# Supplied entries
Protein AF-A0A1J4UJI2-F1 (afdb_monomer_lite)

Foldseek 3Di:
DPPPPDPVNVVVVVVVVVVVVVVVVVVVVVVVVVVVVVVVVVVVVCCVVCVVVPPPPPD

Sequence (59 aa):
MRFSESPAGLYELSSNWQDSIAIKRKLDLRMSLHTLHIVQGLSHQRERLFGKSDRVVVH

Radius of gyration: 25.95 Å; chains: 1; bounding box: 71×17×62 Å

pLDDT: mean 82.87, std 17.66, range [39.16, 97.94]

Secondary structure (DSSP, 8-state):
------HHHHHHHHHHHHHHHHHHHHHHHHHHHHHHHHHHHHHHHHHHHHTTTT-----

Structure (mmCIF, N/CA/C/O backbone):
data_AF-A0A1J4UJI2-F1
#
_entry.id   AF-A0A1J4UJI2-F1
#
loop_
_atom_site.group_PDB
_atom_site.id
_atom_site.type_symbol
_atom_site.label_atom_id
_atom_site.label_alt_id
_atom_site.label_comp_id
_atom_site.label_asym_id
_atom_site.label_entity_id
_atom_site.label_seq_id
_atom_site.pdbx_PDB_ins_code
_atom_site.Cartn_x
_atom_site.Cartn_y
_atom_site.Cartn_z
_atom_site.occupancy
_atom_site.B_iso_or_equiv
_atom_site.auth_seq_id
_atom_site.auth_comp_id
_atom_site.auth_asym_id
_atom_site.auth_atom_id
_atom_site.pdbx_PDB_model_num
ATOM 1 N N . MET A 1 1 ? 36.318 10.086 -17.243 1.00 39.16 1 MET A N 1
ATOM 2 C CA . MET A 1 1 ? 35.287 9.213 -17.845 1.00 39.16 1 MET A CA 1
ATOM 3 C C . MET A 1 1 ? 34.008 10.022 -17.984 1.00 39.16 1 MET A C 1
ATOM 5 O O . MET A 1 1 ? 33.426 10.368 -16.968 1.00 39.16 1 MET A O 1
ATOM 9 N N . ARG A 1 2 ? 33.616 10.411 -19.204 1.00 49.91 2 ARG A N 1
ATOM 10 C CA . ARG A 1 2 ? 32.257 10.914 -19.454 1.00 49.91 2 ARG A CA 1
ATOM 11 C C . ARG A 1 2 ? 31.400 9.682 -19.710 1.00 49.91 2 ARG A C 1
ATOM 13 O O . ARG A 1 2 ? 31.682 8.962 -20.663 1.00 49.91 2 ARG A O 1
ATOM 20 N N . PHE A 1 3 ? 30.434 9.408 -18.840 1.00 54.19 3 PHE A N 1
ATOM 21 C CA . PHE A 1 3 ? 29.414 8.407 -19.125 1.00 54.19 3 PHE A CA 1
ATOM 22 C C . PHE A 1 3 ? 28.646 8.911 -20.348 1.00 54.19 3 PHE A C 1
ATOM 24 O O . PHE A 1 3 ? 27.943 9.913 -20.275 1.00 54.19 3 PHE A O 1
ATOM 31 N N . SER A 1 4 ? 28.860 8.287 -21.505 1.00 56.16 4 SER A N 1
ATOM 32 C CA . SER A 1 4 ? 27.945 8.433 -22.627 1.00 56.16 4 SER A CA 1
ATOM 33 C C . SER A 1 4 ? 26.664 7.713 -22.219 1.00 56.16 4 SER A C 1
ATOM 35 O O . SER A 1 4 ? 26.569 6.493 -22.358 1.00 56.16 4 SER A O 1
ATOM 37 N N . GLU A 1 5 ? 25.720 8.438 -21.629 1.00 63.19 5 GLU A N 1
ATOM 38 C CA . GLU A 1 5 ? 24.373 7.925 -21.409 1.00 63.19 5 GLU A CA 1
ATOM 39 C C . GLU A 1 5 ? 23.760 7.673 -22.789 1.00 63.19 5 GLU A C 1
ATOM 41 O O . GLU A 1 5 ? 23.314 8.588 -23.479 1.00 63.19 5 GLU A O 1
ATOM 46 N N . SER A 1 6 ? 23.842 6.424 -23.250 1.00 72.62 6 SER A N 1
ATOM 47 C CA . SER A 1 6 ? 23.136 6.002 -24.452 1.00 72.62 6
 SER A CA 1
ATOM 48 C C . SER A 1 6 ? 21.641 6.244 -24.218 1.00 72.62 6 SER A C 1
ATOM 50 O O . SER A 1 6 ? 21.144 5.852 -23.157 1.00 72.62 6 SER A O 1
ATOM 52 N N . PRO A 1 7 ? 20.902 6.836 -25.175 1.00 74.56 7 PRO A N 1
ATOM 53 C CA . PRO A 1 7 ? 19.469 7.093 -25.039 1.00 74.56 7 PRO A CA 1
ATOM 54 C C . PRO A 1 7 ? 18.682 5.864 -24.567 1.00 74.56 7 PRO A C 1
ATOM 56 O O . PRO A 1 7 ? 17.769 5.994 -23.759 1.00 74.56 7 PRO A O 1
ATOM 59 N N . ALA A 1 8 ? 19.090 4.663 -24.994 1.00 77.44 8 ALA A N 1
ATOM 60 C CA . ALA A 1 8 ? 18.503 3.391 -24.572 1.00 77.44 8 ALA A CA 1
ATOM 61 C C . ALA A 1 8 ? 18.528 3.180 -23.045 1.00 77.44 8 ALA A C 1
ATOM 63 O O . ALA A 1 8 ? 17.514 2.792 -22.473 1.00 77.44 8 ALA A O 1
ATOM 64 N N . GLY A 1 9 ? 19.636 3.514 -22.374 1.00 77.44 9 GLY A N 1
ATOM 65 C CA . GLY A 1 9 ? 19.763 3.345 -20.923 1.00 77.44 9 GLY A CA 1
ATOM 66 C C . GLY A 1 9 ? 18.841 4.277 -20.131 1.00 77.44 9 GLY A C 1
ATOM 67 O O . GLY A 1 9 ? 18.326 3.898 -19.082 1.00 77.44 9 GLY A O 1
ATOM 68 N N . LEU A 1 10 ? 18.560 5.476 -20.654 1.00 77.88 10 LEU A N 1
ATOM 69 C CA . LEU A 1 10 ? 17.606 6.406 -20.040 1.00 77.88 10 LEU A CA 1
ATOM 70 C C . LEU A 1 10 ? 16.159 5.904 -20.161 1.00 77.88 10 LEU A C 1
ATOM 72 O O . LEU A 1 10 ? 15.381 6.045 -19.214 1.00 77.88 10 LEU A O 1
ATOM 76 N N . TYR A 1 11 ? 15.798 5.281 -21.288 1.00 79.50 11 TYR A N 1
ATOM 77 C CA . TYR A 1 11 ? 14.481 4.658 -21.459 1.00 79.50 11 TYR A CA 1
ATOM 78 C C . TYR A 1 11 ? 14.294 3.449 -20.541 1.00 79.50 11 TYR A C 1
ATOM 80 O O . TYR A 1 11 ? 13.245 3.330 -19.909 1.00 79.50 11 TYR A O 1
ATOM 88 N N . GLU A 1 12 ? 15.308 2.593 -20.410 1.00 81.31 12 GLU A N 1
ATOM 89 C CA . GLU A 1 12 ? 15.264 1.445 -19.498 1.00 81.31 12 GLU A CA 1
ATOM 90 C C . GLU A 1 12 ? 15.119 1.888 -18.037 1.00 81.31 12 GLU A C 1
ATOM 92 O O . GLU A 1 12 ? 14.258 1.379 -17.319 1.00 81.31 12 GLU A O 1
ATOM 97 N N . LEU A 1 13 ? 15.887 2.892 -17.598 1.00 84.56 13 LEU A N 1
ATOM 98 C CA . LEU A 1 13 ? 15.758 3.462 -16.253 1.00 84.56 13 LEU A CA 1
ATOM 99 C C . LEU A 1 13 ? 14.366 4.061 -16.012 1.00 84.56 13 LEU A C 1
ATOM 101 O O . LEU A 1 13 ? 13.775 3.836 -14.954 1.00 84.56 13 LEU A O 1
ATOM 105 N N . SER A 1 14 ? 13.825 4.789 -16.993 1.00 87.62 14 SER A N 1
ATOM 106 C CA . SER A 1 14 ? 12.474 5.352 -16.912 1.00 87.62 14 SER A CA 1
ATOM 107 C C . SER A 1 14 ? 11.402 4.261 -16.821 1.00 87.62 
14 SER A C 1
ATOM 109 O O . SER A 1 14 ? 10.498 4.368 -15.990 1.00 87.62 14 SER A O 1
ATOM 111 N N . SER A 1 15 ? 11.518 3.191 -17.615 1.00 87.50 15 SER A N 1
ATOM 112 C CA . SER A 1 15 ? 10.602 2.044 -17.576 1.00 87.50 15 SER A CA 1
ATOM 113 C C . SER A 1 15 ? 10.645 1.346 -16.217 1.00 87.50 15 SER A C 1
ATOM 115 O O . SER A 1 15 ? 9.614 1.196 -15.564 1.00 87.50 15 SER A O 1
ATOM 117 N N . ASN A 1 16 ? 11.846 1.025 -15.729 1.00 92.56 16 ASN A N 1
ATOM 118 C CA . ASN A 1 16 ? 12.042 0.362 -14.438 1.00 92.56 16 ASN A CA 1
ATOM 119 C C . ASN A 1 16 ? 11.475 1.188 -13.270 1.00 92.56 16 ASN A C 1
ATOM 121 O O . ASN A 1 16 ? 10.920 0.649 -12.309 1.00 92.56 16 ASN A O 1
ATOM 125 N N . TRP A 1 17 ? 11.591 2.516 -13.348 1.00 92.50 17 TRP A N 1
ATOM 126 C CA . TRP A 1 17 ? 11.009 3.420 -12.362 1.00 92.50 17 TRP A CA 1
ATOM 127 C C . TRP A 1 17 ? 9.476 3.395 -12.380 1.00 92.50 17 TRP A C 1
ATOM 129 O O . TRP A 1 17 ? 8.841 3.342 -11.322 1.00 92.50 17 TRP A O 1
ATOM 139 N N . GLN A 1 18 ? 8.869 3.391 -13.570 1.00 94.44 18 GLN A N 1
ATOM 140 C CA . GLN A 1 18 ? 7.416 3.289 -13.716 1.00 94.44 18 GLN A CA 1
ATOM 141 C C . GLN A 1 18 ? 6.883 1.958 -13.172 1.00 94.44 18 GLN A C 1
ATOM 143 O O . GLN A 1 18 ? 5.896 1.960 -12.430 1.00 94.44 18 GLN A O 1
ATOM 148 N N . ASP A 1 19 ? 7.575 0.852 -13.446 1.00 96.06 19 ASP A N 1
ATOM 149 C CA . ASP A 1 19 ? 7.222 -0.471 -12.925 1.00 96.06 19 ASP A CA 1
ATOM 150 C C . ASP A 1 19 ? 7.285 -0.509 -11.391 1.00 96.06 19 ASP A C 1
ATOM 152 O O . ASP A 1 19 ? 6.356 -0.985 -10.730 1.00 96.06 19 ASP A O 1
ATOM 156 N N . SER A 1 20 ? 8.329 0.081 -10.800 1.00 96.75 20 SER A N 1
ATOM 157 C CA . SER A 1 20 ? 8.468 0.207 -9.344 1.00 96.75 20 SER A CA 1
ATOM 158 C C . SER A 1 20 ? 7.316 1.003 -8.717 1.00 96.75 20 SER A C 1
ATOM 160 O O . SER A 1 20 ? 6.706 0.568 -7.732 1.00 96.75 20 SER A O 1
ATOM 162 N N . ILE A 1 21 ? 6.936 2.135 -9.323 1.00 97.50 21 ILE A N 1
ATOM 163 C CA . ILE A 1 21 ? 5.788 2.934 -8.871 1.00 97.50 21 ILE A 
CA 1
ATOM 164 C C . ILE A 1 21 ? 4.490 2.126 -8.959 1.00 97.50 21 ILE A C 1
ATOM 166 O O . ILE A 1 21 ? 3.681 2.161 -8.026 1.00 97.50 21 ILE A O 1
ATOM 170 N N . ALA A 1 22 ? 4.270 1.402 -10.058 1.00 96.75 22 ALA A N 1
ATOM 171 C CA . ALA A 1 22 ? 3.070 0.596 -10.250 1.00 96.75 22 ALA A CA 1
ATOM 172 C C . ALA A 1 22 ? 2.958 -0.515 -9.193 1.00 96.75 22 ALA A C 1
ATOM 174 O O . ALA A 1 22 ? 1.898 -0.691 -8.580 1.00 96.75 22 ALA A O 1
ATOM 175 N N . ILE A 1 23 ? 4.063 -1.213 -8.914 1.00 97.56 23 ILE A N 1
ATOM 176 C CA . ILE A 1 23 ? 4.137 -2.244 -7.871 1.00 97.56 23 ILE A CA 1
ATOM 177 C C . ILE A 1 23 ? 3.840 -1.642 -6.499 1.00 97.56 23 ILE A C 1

# Exercise
Given the data above, transcribe exactly the lines from the one containing "ATOM 47 C CA" down to the one containing "ATOM 59 N N", and no others.

# Response to the task
ATOM 47 C CA . SER A 1 6 ? 23.136 6.002 -24.452 1.00 72.62 6
 SER A CA 1
ATOM 48 C C . SER A 1 6 ? 21.641 6.244 -24.218 1.00 72.62 6 SER A C 1
ATOM 50 O O . SER A 1 6 ? 21.144 5.852 -23.157 1.00 72.62 6 SER A O 1
ATOM 52 N N . PRO A 1 7 ? 20.902 6.836 -25.175 1.00 74.56 7 PRO A N 1
ATOM 53 C CA . PRO A 1 7 ? 19.469 7.093 -25.039 1.00 74.56 7 PRO A CA 1
ATOM 54 C C . PRO A 1 7 ? 18.682 5.864 -24.567 1.00 74.56 7 PRO A C 1
ATOM 56 O O . PRO A 1 7 ? 17.769 5.994 -23.759 1.00 74.56 7 PRO A O 1
ATOM 59 N N . ALA A 1 8 ? 19.090 4.663 -24.994 1.00 77.44 8 ALA A N 1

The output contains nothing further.